## INSTRUCTIONS TO FOLLOW
Working from the records below, repeat exactly the lines starting at the line that contains "ATOM 11 C C" and ending at the line that contains "ATOM 46 N N", inclusive.

## DATASET RECORDS
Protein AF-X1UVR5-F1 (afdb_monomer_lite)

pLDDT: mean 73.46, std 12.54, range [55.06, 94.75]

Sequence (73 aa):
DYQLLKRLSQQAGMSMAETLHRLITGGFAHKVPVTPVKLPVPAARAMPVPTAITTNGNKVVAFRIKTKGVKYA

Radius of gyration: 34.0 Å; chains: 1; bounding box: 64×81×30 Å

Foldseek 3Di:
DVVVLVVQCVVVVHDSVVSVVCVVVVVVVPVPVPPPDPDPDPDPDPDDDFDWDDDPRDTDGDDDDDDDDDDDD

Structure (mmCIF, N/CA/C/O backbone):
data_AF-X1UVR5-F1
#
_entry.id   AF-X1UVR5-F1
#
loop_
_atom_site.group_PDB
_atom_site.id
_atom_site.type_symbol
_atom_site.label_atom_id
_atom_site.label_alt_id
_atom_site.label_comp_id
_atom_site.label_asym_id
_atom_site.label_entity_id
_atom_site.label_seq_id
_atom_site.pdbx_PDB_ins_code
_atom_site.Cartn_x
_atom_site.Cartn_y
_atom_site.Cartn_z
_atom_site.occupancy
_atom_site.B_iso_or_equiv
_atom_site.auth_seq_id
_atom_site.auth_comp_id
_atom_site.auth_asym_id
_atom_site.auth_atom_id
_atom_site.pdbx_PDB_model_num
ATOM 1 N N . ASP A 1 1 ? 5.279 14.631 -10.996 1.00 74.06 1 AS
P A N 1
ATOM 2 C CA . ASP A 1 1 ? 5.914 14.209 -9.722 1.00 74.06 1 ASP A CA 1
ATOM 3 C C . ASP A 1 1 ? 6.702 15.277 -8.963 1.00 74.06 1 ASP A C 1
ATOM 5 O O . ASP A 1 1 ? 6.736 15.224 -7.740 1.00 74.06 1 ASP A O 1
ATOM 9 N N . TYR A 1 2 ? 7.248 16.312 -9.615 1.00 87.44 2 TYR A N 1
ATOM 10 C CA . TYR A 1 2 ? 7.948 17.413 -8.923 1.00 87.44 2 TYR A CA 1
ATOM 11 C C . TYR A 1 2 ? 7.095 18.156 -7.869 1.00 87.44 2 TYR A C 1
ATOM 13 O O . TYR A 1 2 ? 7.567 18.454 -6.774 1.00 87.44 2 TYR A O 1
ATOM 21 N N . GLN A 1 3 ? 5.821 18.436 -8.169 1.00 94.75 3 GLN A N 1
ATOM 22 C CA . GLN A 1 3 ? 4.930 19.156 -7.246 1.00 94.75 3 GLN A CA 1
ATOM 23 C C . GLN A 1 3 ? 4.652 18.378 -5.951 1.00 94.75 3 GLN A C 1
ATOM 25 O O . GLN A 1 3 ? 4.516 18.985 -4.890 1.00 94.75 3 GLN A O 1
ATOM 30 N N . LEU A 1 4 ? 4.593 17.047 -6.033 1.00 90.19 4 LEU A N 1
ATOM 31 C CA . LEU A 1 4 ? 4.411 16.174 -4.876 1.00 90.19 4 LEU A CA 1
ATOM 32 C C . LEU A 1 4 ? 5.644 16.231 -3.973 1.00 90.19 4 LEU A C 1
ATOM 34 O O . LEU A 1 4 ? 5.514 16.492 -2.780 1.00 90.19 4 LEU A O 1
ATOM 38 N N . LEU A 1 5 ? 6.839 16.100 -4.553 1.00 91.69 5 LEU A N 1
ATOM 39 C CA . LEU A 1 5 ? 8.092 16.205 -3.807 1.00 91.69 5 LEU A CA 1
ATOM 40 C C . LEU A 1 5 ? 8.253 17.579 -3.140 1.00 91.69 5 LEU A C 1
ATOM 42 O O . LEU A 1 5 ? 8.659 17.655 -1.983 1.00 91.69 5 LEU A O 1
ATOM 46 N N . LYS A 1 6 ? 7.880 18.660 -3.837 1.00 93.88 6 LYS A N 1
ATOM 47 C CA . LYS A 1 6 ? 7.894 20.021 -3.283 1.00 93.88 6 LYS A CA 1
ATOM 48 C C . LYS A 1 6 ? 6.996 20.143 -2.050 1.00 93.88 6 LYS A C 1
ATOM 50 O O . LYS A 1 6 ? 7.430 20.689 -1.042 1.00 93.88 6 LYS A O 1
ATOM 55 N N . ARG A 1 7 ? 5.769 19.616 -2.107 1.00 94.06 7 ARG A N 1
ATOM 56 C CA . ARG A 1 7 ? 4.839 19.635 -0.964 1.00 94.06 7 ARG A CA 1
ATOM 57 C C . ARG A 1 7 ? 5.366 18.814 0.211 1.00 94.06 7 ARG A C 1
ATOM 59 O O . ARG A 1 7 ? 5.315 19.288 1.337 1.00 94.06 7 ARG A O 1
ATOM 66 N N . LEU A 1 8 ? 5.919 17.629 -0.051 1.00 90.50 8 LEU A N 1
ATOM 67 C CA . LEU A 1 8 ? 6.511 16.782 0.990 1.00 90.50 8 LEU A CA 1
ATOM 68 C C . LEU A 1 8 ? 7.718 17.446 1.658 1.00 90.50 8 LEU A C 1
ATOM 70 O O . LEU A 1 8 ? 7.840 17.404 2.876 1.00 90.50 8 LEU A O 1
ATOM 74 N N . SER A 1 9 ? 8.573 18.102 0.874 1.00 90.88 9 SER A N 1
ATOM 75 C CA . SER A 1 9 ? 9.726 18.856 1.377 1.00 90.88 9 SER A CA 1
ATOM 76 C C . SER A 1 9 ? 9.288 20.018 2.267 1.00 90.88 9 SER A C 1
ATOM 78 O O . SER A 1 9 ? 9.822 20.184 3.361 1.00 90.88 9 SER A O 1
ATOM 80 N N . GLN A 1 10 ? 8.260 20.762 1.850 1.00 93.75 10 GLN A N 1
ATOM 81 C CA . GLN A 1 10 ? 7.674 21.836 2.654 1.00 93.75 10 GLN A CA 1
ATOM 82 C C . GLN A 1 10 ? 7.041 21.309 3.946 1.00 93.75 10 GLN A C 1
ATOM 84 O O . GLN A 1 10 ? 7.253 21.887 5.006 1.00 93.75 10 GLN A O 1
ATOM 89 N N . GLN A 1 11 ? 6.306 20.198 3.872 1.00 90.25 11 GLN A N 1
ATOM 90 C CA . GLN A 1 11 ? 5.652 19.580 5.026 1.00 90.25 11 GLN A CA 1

## TASK OUTPUT
ATOM 11 C C . TYR A 1 2 ? 7.095 18.156 -7.869 1.00 87.44 2 TYR A C 1
ATOM 13 O O . TYR A 1 2 ? 7.567 18.454 -6.774 1.00 87.44 2 TYR A O 1
ATOM 21 N N . GLN A 1 3 ? 5.821 18.436 -8.169 1.00 94.75 3 GLN A N 1
ATOM 22 C CA . GLN A 1 3 ? 4.930 19.156 -7.246 1.00 94.75 3 GLN A CA 1
ATOM 23 C C . GLN A 1 3 ? 4.652 18.378 -5.951 1.00 94.75 3 GLN A C 1
ATOM 25 O O . GLN A 1 3 ? 4.516 18.985 -4.890 1.00 94.75 3 GLN A O 1
ATOM 30 N N . LEU A 1 4 ? 4.593 17.047 -6.033 1.00 90.19 4 LEU A N 1
ATOM 31 C CA . LEU A 1 4 ? 4.411 16.174 -4.876 1.00 90.19 4 LEU A CA 1
ATOM 32 C C . LEU A 1 4 ? 5.644 16.231 -3.973 1.00 90.19 4 LEU A C 1
ATOM 34 O O . LEU A 1 4 ? 5.514 16.492 -2.780 1.00 90.19 4 LEU A O 1
ATOM 38 N N . LEU A 1 5 ? 6.839 16.100 -4.553 1.00 91.69 5 LEU A N 1
ATOM 39 C CA . LEU A 1 5 ? 8.092 16.205 -3.807 1.00 91.69 5 LEU A CA 1
ATOM 40 C C . LEU A 1 5 ? 8.253 17.579 -3.140 1.00 91.69 5 LEU A C 1
ATOM 42 O O . LEU A 1 5 ? 8.659 17.655 -1.983 1.00 91.69 5 LEU A O 1
ATOM 46 N N . LYS A 1 6 ? 7.880 18.660 -3.837 1.00 93.88 6 LYS A N 1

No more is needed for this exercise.